ChartQA#

Overview#

ChartQA is a benchmark designed to evaluate question-answering capabilities over charts and data visualizations. It tests both visual reasoning and logical understanding of various chart types including bar charts, line graphs, and pie charts.

Task Description#

  • Task Type: Chart Question Answering

  • Input: Chart image + natural language question

  • Output: Single word or numerical answer

  • Domains: Data visualization, visual reasoning, numerical reasoning

Key Features#

  • Covers diverse chart types (bar, line, pie, scatter plots)

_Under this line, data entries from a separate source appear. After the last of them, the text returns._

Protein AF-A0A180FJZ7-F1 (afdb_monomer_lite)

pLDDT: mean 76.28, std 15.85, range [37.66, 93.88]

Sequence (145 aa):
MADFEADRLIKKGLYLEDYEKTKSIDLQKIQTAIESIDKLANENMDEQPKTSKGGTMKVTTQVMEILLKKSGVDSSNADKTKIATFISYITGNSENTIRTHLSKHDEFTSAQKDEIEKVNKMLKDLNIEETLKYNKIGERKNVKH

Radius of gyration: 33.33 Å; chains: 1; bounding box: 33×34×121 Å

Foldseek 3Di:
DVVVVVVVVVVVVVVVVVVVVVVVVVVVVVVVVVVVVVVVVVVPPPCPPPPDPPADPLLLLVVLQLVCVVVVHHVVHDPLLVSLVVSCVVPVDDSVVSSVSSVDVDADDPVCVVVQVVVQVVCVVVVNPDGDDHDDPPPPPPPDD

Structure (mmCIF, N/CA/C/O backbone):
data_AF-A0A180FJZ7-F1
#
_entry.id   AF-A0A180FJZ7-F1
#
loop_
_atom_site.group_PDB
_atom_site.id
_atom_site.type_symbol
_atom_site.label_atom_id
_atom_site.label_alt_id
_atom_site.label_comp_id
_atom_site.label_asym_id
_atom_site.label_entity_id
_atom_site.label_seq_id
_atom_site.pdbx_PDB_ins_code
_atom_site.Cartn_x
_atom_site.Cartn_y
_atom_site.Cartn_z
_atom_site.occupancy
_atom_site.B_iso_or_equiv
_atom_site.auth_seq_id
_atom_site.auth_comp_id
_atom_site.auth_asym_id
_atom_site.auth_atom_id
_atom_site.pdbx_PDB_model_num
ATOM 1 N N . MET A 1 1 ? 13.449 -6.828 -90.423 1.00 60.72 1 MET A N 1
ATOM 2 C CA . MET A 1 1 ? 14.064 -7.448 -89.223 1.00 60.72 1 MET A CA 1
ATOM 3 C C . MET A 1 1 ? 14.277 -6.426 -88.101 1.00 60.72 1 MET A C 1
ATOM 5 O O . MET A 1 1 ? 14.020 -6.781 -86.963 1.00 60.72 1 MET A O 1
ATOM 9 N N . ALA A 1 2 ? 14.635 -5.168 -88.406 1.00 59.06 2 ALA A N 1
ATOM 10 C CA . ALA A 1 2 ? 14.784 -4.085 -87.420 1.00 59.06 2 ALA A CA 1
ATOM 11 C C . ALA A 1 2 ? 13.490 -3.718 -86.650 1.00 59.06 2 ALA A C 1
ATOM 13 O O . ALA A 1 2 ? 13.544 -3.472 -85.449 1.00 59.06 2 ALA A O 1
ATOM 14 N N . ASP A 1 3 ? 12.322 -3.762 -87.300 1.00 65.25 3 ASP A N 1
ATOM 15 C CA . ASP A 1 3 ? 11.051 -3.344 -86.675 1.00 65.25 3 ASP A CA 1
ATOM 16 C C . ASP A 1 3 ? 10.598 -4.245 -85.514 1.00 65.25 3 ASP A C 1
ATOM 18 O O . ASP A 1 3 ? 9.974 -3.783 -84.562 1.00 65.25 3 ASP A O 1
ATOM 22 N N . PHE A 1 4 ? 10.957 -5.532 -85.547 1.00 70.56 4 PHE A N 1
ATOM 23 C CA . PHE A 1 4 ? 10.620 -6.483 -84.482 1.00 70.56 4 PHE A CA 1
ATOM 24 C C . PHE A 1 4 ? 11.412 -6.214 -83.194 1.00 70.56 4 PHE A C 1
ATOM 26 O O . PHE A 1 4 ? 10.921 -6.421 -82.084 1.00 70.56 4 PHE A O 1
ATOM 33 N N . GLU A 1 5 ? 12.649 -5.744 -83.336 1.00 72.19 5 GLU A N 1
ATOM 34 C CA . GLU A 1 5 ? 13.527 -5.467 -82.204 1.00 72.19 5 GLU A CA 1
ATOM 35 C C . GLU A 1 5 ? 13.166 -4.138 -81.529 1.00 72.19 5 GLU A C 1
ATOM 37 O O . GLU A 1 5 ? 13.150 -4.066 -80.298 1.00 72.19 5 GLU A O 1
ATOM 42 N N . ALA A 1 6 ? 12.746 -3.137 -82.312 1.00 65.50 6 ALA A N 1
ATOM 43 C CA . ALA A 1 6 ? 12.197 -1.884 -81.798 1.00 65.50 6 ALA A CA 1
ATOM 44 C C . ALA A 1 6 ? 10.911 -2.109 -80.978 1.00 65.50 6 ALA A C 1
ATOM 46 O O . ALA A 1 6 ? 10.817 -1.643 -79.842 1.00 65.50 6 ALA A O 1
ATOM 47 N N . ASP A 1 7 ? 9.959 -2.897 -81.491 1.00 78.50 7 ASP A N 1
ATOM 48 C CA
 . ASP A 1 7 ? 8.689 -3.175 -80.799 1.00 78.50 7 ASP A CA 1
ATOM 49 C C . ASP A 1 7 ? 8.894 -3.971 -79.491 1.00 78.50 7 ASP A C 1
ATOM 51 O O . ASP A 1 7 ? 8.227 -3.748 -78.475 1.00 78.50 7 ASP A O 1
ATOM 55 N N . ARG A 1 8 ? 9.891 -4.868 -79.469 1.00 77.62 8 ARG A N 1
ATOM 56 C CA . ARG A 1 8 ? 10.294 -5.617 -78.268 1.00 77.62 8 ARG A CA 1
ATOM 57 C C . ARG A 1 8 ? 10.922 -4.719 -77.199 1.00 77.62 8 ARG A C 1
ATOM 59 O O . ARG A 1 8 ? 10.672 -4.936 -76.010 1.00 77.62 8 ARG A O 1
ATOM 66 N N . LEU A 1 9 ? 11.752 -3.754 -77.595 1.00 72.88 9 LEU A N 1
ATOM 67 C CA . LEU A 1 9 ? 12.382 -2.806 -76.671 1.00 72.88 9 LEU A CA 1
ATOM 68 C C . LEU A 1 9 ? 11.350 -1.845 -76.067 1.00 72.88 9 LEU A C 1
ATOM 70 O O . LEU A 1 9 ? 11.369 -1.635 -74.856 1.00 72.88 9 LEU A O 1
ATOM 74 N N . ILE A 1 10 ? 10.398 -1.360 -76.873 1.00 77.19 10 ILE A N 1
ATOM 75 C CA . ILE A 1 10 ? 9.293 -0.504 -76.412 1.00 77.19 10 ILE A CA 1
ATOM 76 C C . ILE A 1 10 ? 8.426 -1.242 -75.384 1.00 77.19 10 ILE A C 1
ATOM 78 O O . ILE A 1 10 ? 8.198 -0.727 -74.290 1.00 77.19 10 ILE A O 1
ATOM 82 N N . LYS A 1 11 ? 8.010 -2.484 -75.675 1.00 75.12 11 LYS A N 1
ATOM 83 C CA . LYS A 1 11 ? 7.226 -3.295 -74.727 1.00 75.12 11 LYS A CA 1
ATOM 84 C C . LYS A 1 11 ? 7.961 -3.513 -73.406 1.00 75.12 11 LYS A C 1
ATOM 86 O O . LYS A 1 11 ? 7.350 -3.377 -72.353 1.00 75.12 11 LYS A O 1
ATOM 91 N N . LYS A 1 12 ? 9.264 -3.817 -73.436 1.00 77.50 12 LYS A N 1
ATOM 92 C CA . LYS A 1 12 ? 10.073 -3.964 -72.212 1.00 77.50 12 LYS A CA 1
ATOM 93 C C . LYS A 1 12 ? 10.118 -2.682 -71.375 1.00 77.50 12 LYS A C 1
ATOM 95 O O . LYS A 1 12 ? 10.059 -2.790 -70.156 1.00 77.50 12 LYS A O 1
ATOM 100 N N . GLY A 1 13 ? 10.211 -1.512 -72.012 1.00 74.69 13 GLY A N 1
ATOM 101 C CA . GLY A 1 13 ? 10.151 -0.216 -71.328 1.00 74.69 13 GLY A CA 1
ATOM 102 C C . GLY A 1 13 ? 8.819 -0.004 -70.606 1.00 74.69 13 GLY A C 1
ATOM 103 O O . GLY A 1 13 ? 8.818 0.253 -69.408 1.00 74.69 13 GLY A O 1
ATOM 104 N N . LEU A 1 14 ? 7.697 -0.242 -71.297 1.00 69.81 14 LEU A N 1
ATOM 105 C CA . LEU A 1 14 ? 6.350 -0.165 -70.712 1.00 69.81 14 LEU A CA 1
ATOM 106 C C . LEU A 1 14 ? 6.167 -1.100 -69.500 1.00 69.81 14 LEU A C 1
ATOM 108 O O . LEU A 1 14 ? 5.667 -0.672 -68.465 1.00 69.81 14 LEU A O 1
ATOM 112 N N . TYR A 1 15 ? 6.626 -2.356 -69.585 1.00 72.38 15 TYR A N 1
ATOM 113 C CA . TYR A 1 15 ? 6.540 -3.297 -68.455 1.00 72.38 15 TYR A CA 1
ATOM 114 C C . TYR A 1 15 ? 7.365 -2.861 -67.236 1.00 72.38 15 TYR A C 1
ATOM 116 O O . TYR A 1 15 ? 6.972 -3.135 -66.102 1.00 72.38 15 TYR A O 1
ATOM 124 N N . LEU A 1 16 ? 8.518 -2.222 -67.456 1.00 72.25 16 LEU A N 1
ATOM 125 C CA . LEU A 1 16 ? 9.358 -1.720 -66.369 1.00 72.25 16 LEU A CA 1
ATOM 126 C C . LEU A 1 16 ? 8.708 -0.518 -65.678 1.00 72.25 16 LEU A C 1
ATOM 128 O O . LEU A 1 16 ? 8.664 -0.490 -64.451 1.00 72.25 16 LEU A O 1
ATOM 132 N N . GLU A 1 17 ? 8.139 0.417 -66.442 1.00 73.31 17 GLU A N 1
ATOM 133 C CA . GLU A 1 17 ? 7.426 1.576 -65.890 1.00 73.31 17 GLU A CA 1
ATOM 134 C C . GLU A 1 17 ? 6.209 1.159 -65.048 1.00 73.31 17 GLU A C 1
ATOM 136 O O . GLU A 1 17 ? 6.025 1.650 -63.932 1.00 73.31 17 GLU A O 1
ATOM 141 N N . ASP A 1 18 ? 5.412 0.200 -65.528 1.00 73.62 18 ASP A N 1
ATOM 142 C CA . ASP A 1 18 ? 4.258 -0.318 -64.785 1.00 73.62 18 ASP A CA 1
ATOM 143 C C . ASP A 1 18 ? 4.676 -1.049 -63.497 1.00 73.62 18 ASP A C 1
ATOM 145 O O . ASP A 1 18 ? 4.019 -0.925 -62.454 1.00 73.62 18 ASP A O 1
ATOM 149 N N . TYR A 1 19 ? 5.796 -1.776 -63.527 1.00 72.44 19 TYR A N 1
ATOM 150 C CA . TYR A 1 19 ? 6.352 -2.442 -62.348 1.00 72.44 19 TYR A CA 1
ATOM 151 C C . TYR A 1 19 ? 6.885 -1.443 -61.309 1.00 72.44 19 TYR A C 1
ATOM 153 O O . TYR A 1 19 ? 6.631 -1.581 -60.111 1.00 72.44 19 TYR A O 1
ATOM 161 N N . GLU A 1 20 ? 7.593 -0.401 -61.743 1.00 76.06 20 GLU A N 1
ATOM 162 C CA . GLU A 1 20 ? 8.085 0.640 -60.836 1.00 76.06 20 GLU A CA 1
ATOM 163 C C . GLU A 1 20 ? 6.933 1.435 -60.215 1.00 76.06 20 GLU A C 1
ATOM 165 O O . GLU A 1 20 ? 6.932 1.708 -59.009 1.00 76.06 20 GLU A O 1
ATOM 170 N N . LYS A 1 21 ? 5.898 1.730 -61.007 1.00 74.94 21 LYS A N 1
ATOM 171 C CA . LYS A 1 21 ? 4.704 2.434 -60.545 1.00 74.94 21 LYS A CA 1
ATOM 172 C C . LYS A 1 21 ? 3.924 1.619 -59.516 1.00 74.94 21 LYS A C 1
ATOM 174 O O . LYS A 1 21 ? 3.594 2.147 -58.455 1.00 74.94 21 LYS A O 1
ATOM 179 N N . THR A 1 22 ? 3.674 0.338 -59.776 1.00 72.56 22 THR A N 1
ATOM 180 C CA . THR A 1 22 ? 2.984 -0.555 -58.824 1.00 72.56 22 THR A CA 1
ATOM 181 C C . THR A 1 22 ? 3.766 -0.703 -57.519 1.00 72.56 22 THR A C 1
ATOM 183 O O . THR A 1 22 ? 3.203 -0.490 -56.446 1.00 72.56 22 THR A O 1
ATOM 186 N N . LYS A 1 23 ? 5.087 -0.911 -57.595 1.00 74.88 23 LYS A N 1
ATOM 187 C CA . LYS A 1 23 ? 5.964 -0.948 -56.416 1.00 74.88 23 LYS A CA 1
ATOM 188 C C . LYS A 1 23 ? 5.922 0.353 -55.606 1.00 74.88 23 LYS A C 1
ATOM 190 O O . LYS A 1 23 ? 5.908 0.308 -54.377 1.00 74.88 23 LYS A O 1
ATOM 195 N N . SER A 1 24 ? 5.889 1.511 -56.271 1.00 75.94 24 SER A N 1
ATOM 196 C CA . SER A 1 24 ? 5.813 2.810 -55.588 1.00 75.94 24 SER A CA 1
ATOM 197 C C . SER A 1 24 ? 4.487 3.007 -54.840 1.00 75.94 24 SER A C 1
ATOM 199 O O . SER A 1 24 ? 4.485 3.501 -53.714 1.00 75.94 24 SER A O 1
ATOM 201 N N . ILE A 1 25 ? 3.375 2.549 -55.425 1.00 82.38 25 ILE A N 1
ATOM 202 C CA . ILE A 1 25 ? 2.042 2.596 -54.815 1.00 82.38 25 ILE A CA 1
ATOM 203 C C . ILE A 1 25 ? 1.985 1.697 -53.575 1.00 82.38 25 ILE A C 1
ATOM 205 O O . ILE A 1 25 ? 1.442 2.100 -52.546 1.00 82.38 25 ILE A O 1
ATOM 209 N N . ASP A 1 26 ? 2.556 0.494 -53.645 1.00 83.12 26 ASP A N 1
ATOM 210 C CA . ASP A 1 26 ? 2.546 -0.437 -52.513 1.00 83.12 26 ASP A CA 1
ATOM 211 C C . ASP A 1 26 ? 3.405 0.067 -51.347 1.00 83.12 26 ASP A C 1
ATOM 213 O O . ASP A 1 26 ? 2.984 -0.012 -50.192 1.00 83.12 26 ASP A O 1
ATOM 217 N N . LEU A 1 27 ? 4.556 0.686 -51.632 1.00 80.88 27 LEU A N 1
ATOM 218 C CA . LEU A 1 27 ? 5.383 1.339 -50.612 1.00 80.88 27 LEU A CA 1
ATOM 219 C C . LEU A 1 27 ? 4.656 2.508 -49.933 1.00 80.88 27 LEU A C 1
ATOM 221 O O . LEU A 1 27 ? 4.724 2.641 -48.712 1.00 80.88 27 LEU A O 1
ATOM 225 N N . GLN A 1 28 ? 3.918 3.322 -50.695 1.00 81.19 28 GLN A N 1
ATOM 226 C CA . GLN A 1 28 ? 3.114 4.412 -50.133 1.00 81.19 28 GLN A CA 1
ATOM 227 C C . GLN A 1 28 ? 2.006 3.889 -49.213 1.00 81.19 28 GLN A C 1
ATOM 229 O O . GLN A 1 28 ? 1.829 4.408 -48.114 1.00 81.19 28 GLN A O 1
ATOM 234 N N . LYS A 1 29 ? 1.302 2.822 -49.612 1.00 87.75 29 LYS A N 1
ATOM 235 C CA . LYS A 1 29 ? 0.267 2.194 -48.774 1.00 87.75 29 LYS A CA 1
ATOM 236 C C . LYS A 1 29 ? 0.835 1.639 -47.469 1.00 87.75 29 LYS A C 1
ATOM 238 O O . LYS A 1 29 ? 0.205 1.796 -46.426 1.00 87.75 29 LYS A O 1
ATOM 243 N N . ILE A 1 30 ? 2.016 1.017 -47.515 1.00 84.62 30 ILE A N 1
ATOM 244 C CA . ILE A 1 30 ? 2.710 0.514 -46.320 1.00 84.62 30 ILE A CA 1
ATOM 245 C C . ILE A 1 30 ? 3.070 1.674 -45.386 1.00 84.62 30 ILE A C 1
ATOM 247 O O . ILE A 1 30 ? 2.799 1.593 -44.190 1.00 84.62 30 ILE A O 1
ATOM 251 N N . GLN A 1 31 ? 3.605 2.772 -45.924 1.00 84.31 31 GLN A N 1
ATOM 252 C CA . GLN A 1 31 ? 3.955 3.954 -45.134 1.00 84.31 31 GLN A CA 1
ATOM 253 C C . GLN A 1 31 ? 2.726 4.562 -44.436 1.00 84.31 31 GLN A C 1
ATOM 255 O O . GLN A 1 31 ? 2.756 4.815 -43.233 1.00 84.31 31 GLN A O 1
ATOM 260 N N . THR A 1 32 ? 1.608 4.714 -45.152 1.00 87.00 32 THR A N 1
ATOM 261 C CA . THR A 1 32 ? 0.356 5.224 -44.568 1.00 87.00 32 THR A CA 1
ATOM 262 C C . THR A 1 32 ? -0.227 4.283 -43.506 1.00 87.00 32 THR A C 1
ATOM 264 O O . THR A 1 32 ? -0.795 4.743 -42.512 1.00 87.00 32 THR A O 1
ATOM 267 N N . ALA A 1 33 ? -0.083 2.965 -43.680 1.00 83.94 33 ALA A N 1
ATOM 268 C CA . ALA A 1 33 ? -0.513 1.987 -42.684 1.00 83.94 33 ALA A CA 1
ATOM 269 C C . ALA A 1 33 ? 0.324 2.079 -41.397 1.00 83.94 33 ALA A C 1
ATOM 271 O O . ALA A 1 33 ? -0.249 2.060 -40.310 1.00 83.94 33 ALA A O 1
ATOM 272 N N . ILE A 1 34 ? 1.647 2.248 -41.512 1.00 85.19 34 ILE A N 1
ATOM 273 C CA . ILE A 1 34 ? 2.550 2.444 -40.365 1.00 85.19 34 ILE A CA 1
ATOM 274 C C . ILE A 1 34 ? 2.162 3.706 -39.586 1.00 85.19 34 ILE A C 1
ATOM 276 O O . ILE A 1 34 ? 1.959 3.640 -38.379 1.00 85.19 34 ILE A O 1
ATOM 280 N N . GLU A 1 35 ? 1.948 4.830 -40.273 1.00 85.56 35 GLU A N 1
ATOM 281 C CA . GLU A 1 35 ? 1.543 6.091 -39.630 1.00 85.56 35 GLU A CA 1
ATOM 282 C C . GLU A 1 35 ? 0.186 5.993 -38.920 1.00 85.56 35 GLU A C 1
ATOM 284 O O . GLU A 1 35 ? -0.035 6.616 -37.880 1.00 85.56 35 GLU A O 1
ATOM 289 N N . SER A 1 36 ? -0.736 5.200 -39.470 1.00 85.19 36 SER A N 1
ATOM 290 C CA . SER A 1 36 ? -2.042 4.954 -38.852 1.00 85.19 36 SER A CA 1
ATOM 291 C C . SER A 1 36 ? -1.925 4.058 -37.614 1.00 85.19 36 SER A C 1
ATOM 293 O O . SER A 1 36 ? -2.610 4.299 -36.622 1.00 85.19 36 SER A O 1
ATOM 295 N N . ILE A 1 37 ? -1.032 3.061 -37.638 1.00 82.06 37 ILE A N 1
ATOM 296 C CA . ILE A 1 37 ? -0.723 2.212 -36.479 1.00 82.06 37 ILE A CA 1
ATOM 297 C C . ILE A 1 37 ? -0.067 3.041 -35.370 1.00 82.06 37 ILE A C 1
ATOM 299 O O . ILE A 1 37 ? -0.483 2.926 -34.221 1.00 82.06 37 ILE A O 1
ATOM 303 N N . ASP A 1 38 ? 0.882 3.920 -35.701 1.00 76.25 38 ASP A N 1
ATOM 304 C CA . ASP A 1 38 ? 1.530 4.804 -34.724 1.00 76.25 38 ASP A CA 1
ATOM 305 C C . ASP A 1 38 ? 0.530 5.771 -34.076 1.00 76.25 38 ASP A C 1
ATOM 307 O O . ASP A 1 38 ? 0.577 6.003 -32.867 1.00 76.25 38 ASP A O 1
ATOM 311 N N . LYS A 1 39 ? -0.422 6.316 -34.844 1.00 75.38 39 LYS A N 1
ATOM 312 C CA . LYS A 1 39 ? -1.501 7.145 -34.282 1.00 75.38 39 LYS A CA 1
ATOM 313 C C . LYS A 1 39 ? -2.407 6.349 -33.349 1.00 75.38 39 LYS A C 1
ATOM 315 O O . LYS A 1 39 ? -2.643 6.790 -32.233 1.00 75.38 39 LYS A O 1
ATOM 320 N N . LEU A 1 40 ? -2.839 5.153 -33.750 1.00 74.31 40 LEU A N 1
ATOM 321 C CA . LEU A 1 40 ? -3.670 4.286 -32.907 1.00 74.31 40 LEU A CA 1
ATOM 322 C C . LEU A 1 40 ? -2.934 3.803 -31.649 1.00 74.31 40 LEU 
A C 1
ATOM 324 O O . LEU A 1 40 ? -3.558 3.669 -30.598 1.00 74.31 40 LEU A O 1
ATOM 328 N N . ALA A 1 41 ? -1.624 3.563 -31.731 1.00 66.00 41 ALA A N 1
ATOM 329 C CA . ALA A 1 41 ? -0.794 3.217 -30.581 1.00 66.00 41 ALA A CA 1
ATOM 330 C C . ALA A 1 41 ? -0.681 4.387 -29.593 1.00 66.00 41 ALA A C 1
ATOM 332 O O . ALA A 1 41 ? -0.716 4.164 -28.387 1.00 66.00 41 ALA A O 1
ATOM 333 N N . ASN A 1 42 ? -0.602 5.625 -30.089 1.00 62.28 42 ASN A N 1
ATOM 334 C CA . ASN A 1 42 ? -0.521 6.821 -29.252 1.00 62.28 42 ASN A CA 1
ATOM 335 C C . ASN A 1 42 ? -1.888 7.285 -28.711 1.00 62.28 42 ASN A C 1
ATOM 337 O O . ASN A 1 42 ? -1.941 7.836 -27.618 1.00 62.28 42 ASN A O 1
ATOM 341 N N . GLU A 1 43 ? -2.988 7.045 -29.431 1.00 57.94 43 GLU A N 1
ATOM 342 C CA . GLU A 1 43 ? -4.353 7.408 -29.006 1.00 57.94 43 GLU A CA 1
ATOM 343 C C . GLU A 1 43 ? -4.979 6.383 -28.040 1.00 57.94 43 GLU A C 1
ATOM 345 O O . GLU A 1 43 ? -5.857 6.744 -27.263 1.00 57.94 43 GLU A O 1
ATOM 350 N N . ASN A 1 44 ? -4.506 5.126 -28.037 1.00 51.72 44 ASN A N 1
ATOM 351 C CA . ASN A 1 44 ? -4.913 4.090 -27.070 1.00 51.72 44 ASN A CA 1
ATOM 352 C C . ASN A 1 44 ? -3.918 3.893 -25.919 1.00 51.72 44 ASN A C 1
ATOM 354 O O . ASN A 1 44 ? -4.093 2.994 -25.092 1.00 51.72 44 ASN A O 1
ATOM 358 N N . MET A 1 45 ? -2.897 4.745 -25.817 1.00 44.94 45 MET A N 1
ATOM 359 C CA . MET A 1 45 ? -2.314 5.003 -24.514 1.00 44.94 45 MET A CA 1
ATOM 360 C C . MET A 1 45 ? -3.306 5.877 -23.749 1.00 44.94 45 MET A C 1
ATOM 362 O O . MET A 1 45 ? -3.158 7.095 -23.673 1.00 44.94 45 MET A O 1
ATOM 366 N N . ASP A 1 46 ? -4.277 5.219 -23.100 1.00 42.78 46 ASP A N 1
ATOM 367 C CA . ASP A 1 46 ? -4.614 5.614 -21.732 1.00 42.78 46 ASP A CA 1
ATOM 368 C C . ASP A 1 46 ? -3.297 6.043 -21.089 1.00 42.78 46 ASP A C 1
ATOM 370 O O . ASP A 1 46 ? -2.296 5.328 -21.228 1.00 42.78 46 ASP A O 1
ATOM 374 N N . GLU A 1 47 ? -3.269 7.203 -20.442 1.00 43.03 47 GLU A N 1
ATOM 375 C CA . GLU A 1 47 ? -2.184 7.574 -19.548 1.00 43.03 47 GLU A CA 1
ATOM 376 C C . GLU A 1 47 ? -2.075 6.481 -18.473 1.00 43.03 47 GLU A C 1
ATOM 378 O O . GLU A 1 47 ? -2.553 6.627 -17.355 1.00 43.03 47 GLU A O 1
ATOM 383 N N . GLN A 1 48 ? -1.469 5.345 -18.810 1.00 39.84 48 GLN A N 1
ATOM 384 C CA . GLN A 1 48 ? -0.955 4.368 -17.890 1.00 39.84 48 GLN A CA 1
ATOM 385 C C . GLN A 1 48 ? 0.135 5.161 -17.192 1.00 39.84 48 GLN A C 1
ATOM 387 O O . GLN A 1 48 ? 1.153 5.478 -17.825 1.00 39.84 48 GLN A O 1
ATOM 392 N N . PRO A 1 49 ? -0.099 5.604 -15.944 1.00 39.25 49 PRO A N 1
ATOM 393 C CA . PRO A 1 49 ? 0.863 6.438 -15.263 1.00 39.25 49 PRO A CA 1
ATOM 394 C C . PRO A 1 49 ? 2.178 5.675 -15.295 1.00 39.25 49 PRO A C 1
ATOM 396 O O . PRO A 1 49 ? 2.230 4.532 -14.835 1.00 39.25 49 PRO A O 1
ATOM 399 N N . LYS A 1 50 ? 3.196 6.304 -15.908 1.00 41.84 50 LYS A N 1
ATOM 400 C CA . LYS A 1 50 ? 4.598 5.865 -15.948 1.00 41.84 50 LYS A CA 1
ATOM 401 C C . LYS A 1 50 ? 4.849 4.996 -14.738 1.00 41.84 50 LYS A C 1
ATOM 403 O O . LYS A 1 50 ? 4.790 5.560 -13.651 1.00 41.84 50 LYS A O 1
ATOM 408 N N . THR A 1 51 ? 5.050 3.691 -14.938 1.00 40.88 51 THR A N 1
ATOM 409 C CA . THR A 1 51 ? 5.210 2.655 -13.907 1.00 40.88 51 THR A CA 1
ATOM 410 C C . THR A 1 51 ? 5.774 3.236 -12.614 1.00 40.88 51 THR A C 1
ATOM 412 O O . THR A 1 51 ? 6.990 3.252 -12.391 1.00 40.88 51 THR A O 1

  • Includes both human-written and augmented test questions

  • Requires understanding of chart structure and data relationships

  • Tests both visual extraction and logical reasoning abilities

  • Questions range from simple data lookup to complex reasoning

Evaluation Notes#

  • Default evaluation uses the test split with two subsets:

    • human_test: Human-written questions

    • augmented_test: Automatically generated questions

  • Primary metric: Relaxed Accuracy (allows minor variations in answers)

  • Answers should be in format “ANSWER: [ANSWER]”

  • Numerical answers may have tolerance for rounding differences

Properties#

Property

Value

Benchmark Name

chartqa

Dataset ID

lmms-lab/ChartQA

Paper

N/A

Tags

Knowledge, MultiModal, QA

Metrics

relaxed_acc

Default Shots

0-shot

Evaluation Split

test

Data Statistics#

Metric

Value

Total Samples

2,500

Prompt Length (Mean)

224.33 chars

Prompt Length (Min/Max)

178 / 352 chars

Per-Subset Statistics:

Subset

Samples

Prompt Mean

Prompt Min

Prompt Max

human_test

1,250

220.17

178

352

augmented_test

1,250

228.49

186

293

Image Statistics:

Metric

Value

Total Images

2,500

Images per Sample

min: 1, max: 1, mean: 1

Resolution Range

184x326 - 800x1796

Formats

png

Sample Example#

Subset: human_test

{
  "input": [
    {
      "id": "c75439e0",
      "content": [
        {
          "text": "\nHow many food item is shown in the bar graph?\n\nThe last line of your response should be of the form \"ANSWER: [ANSWER]\" (without quotes) where [ANSWER] is the a single word answer or number to the problem.\n"
        },
        {
          "image": "[BASE64_IMAGE: png, ~42.9KB]"
        }
      ]
    }
  ],
  "target": "14",
  "id": 0,
  "group_id": 0,
  "subset_key": "human_test"
}

Prompt Template#

Prompt Template:

{question}

The last line of your response should be of the form "ANSWER: [ANSWER]" (without quotes) where [ANSWER] is the a single word answer or number to the problem.

Usage#

Using CLI#

evalscope eval \
    --model YOUR_MODEL \
    --api-url OPENAI_API_COMPAT_URL \
    --api-key EMPTY_TOKEN \
    --datasets chartqa \
    --limit 10  # Remove this line for formal evaluation

Using Python#

from evalscope import run_task
from evalscope.config import TaskConfig

task_cfg = TaskConfig(
    model='YOUR_MODEL',
    api_url='OPENAI_API_COMPAT_URL',
    api_key='EMPTY_TOKEN',
    datasets=['chartqa'],
    dataset_args={
        'chartqa': {
            # subset_list: ['human_test', 'augmented_test']  # optional, evaluate specific subsets
        }
    },
    limit=10,  # Remove this line for formal evaluation
)

run_task(task_cfg=task_cfg)